- [TASK INSTRUCTIONS] Looking at the listing below, retype exactly the lines starting at the one containing "ATOM 226 O O" and ending at the one containing "ATOM 249 C C", both included, and nothing else.
BEGIN
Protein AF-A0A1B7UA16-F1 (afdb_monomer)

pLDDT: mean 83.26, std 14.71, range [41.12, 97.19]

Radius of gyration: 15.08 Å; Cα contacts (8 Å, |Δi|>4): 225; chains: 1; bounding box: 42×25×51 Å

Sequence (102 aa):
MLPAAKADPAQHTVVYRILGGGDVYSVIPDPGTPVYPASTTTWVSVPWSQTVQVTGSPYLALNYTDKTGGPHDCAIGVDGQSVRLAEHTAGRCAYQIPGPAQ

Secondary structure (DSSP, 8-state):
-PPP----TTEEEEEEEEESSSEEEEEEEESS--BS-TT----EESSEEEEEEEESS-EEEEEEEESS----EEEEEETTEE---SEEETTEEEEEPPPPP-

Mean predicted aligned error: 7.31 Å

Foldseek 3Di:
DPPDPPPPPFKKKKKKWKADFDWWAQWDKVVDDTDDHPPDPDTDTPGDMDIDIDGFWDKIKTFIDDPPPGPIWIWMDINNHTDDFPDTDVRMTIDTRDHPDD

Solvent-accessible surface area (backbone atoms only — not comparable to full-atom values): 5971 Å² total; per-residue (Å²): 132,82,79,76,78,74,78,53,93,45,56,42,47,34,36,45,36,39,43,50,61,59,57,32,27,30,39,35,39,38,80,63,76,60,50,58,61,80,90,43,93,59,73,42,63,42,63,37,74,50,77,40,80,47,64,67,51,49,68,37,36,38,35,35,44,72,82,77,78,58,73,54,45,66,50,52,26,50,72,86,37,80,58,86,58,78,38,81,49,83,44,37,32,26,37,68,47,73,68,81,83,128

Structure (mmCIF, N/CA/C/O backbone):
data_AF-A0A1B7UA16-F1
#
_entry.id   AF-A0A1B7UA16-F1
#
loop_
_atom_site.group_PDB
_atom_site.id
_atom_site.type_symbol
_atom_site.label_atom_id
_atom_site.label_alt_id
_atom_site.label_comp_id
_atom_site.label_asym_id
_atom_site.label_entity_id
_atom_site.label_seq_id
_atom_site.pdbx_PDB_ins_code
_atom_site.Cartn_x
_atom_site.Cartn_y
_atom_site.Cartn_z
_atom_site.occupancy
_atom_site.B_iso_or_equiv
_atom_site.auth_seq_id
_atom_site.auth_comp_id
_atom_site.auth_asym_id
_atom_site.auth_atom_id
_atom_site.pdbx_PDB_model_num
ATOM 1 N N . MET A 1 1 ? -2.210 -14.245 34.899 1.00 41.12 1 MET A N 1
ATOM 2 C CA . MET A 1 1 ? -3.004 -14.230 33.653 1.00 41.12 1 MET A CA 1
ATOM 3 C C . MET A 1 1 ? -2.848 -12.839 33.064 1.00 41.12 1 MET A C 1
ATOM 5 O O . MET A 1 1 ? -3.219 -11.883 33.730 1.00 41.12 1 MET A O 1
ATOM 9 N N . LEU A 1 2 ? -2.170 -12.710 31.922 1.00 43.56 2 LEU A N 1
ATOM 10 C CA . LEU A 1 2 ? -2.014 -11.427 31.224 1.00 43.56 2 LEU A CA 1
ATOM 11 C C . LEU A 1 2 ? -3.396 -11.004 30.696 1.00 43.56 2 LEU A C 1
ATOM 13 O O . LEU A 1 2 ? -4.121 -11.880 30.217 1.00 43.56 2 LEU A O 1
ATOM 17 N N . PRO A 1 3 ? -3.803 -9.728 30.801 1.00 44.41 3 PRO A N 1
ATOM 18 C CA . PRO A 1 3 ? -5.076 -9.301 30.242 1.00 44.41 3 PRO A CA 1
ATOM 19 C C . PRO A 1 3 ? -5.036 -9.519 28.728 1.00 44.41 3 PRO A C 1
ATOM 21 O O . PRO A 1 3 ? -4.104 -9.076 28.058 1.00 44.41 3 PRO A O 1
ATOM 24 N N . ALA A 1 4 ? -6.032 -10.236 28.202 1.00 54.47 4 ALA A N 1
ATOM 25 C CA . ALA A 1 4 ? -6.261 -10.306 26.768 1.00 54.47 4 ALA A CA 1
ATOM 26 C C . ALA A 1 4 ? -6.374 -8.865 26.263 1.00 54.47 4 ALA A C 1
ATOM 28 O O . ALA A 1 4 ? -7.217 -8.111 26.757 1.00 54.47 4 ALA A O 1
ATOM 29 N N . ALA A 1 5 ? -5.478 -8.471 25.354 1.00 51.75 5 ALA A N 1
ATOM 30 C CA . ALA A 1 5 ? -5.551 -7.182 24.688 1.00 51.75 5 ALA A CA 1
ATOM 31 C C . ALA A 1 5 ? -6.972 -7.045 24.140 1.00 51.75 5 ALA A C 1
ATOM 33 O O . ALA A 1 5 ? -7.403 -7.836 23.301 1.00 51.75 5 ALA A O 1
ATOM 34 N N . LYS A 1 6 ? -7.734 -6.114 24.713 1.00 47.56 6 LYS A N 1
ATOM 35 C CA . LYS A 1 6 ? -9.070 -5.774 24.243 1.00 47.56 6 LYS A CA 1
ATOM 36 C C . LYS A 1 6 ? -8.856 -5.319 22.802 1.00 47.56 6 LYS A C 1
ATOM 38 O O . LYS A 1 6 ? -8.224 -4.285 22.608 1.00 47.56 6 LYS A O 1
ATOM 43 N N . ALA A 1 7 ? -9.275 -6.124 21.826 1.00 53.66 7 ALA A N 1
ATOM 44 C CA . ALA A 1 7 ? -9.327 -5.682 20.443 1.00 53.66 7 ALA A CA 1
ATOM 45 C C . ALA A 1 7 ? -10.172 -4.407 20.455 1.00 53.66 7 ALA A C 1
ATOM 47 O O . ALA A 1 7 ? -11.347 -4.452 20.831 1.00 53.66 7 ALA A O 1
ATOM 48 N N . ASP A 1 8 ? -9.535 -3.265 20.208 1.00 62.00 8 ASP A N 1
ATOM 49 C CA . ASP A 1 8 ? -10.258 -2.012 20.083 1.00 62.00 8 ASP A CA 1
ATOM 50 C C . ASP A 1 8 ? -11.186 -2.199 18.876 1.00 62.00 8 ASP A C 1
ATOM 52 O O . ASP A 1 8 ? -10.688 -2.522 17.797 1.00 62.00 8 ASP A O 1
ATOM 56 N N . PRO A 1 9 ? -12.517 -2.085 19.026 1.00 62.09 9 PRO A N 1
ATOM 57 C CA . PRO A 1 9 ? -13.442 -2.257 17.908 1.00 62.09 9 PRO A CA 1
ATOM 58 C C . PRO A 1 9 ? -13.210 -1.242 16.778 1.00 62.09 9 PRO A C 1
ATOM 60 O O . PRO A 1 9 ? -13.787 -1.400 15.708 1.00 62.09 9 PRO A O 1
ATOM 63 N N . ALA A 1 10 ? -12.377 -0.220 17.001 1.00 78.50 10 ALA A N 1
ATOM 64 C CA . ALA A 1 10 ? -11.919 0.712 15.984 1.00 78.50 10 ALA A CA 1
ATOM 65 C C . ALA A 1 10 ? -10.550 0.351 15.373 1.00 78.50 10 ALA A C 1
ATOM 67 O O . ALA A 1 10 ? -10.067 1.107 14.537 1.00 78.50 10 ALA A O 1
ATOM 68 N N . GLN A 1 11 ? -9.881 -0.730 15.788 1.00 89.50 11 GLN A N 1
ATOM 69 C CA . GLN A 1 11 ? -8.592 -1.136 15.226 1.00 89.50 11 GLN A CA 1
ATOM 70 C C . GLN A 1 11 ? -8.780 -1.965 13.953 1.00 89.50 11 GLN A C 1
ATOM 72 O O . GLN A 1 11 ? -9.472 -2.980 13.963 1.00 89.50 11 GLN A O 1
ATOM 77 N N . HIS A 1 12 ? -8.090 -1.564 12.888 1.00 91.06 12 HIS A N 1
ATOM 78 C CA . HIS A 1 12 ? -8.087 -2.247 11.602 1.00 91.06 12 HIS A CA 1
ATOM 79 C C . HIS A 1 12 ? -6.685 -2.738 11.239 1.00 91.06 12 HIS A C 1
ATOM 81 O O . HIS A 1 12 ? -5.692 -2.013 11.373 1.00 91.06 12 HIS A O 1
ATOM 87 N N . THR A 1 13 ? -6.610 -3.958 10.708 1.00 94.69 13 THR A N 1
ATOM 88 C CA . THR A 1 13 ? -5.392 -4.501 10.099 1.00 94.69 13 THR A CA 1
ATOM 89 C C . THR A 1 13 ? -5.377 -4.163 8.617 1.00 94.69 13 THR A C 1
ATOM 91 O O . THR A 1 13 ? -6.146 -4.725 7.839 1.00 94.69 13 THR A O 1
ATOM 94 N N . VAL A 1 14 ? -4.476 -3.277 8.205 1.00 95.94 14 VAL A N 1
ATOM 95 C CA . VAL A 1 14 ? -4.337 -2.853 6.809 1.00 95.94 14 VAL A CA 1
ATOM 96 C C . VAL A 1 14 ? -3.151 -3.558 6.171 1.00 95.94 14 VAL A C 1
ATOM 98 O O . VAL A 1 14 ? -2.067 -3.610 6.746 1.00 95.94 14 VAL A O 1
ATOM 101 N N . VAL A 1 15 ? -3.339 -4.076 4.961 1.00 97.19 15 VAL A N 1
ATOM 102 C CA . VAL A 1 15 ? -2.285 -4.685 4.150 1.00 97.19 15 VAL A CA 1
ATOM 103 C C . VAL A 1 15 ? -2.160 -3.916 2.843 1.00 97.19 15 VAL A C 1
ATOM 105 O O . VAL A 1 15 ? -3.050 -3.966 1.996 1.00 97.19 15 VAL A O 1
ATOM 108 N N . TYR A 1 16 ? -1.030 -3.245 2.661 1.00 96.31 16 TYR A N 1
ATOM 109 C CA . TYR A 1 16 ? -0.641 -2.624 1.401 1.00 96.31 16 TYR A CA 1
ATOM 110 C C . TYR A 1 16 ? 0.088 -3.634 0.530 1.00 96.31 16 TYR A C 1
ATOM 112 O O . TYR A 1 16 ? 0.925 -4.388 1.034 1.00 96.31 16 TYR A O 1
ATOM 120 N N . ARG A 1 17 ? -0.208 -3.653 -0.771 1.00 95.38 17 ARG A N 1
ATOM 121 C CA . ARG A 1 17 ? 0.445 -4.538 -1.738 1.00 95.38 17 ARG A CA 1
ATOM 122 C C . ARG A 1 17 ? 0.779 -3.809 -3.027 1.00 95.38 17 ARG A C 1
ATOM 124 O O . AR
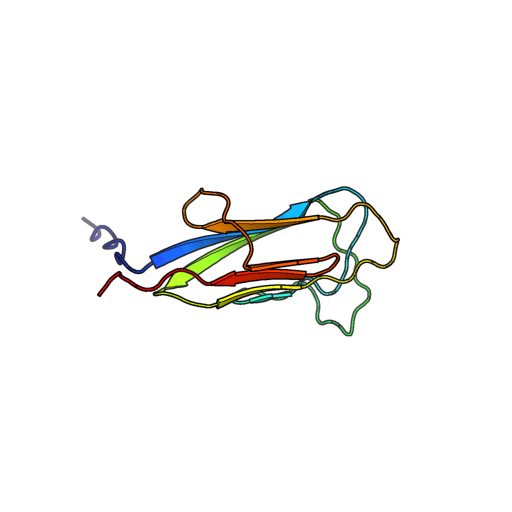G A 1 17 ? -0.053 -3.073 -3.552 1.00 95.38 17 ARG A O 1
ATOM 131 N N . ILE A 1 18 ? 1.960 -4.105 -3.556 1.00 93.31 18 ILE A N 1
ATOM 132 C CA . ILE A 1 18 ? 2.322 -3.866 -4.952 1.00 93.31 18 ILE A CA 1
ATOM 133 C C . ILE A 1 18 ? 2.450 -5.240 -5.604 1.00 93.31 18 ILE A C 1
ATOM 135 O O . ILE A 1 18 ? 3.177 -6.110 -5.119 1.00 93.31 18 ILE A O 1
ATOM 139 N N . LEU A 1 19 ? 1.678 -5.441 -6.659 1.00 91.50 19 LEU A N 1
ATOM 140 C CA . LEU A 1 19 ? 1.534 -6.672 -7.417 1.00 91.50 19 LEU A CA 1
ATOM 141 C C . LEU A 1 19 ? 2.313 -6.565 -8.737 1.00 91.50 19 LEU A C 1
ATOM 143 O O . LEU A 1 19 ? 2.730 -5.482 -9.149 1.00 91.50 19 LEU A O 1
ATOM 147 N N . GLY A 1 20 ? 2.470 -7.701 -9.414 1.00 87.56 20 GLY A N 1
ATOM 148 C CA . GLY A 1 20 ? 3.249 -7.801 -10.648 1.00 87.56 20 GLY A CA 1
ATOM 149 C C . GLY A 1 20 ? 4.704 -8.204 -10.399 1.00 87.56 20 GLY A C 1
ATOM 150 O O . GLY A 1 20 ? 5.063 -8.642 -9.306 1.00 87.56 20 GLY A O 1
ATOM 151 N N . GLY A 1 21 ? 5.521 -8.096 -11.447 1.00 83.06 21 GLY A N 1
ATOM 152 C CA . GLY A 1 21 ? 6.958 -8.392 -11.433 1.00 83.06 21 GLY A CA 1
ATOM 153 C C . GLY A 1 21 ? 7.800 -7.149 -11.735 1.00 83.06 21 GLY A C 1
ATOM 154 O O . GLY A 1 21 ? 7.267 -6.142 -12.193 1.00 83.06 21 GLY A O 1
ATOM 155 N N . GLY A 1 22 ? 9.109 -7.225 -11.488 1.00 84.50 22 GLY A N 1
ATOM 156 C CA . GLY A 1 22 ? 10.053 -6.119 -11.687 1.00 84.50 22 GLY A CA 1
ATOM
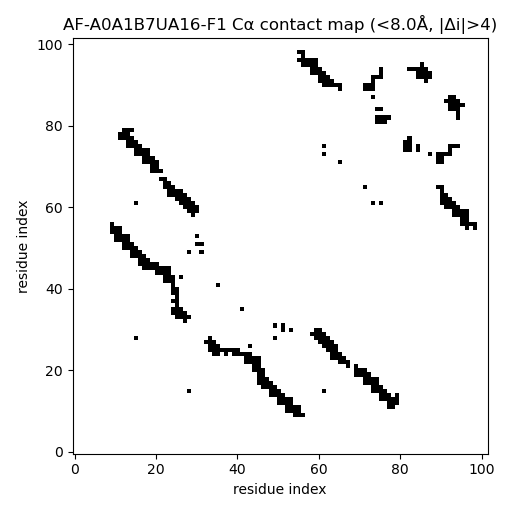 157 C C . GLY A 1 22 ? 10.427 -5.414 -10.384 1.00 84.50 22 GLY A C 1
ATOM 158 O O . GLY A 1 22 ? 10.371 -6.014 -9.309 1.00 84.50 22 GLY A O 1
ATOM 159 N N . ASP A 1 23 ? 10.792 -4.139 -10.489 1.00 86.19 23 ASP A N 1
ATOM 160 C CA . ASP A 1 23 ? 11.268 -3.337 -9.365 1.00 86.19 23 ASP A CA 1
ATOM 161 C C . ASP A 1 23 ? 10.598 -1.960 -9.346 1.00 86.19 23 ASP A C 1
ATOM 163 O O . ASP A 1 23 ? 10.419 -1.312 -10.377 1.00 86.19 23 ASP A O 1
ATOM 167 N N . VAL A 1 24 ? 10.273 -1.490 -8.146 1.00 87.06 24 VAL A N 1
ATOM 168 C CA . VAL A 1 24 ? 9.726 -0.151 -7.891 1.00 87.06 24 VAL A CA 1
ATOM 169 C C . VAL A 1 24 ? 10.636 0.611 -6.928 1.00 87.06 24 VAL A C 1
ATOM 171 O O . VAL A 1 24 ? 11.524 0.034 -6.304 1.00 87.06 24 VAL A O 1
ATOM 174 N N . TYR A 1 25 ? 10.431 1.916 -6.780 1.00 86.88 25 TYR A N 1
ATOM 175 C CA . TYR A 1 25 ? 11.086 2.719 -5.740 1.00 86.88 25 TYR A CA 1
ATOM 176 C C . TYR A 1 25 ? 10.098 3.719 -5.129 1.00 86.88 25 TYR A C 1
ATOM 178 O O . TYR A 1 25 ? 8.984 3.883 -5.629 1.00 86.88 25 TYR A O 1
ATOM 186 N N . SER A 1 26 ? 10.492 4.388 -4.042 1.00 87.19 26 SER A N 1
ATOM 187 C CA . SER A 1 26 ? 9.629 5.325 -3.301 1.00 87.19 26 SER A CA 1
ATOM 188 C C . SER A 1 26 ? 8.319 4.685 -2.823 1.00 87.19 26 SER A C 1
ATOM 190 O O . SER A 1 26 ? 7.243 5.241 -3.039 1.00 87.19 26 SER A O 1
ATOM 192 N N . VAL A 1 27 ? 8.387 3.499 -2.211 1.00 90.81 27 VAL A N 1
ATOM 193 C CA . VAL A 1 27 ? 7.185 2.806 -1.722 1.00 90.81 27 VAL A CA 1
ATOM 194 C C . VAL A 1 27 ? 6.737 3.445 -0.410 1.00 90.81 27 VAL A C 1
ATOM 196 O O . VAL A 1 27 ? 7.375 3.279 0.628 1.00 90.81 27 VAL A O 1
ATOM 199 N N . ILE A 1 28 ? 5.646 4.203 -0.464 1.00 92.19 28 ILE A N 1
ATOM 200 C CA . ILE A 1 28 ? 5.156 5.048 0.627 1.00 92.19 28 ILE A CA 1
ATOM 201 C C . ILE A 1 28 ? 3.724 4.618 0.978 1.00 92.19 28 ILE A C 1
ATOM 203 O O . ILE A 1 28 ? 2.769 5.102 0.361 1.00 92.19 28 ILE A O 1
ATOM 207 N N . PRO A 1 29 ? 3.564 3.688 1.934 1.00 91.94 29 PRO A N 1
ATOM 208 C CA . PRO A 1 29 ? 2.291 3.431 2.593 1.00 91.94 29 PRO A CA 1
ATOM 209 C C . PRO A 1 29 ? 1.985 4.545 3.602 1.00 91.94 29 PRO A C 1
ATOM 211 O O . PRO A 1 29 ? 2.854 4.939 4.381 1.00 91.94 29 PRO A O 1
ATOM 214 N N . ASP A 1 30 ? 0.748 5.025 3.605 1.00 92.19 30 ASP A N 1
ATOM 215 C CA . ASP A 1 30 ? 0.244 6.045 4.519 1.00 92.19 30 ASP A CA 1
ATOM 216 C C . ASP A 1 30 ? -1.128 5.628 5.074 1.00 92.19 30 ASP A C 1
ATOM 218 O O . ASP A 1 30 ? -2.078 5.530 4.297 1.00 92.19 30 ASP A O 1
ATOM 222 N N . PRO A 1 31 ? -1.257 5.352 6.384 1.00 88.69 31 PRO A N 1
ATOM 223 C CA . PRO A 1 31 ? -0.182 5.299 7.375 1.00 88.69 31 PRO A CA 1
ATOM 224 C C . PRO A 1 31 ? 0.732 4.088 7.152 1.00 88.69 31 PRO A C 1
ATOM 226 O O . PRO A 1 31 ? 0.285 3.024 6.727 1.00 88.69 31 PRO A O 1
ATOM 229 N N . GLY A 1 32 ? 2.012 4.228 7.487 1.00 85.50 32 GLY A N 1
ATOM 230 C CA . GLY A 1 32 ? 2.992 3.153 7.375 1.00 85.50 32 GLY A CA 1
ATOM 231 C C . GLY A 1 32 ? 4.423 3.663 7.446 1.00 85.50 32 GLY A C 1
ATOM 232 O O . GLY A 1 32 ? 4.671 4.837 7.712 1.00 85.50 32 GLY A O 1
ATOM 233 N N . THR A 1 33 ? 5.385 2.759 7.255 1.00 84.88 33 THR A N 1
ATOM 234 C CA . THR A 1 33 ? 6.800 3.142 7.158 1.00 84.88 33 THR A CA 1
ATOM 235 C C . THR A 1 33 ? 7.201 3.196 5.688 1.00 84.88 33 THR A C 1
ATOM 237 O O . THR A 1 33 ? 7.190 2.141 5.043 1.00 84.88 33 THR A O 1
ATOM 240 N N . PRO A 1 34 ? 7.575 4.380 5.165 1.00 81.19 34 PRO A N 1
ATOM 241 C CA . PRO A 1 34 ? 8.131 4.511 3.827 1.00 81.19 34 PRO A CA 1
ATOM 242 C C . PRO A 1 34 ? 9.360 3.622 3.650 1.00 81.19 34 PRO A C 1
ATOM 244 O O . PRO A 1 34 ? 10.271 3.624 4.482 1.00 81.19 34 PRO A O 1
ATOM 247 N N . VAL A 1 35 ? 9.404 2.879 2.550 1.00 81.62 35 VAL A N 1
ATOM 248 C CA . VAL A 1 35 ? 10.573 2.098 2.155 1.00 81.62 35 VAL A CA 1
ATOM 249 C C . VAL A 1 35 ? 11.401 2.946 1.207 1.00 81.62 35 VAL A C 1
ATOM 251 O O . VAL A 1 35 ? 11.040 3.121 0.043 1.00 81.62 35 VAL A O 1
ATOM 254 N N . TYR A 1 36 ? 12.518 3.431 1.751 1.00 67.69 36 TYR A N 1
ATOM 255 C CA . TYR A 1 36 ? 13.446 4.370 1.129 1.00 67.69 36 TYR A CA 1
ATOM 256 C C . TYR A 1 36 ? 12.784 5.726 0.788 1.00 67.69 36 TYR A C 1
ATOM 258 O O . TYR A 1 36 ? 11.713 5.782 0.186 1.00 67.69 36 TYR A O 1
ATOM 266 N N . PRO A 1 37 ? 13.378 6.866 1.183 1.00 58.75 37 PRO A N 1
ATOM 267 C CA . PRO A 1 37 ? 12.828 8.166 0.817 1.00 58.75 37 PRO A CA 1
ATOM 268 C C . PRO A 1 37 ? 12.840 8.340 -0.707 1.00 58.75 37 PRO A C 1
END
- [WORKED SOLUTION]
ATOM 226 O O . PRO A 1 31 ? 0.285 3.024 6.727 1.00 88.69 31 PRO A O 1
ATOM 229 N N . GLY A 1 32 ? 2.012 4.228 7.487 1.00 85.50 32 GLY A N 1
ATOM 230 C CA . GLY A 1 32 ? 2.992 3.153 7.375 1.00 85.50 32 GLY A CA 1
ATOM 231 C C . GLY A 1 32 ? 4.423 3.663 7.446 1.00 85.50 32 GLY A C 1
ATOM 232 O O . GLY A 1 32 ? 4.671 4.837 7.712 1.00 85.50 32 GLY A O 1
ATOM 233 N N . THR A 1 33 ? 5.385 2.759 7.255 1.00 84.88 33 THR A N 1
ATOM 234 C CA . THR A 1 33 ? 6.800 3.142 7.158 1.00 84.88 33 THR A CA 1
ATOM 235 C C . THR A 1 33 ? 7.201 3.196 5.688 1.00 84.88 33 THR A C 1
ATOM 237 O O . THR A 1 33 ? 7.190 2.141 5.043 1.00 84.88 33 THR A O 1
ATOM 240 N N . PRO A 1 34 ? 7.575 4.380 5.165 1.00 81.19 34 PRO A N 1
ATOM 241 C CA . PRO A 1 34 ? 8.131 4.511 3.827 1.00 81.19 34 PRO A CA 1
ATOM 242 C C . PRO A 1 34 ? 9.360 3.622 3.650 1.00 81.19 34 PRO A C 1
ATOM 244 O O . PRO A 1 34 ? 10.271 3.624 4.482 1.00 81.19 34 PRO A O 1
ATOM 247 N N . VAL A 1 35 ? 9.404 2.879 2.550 1.00 81.62 35 VAL A N 1
ATOM 248 C CA . VAL A 1 35 ? 10.573 2.098 2.155 1.00 81.62 35 VAL A CA 1
ATOM 249 C C . VAL A 1 35 ? 11.401 2.946 1.207 1.00 81.62 35 VAL A C 1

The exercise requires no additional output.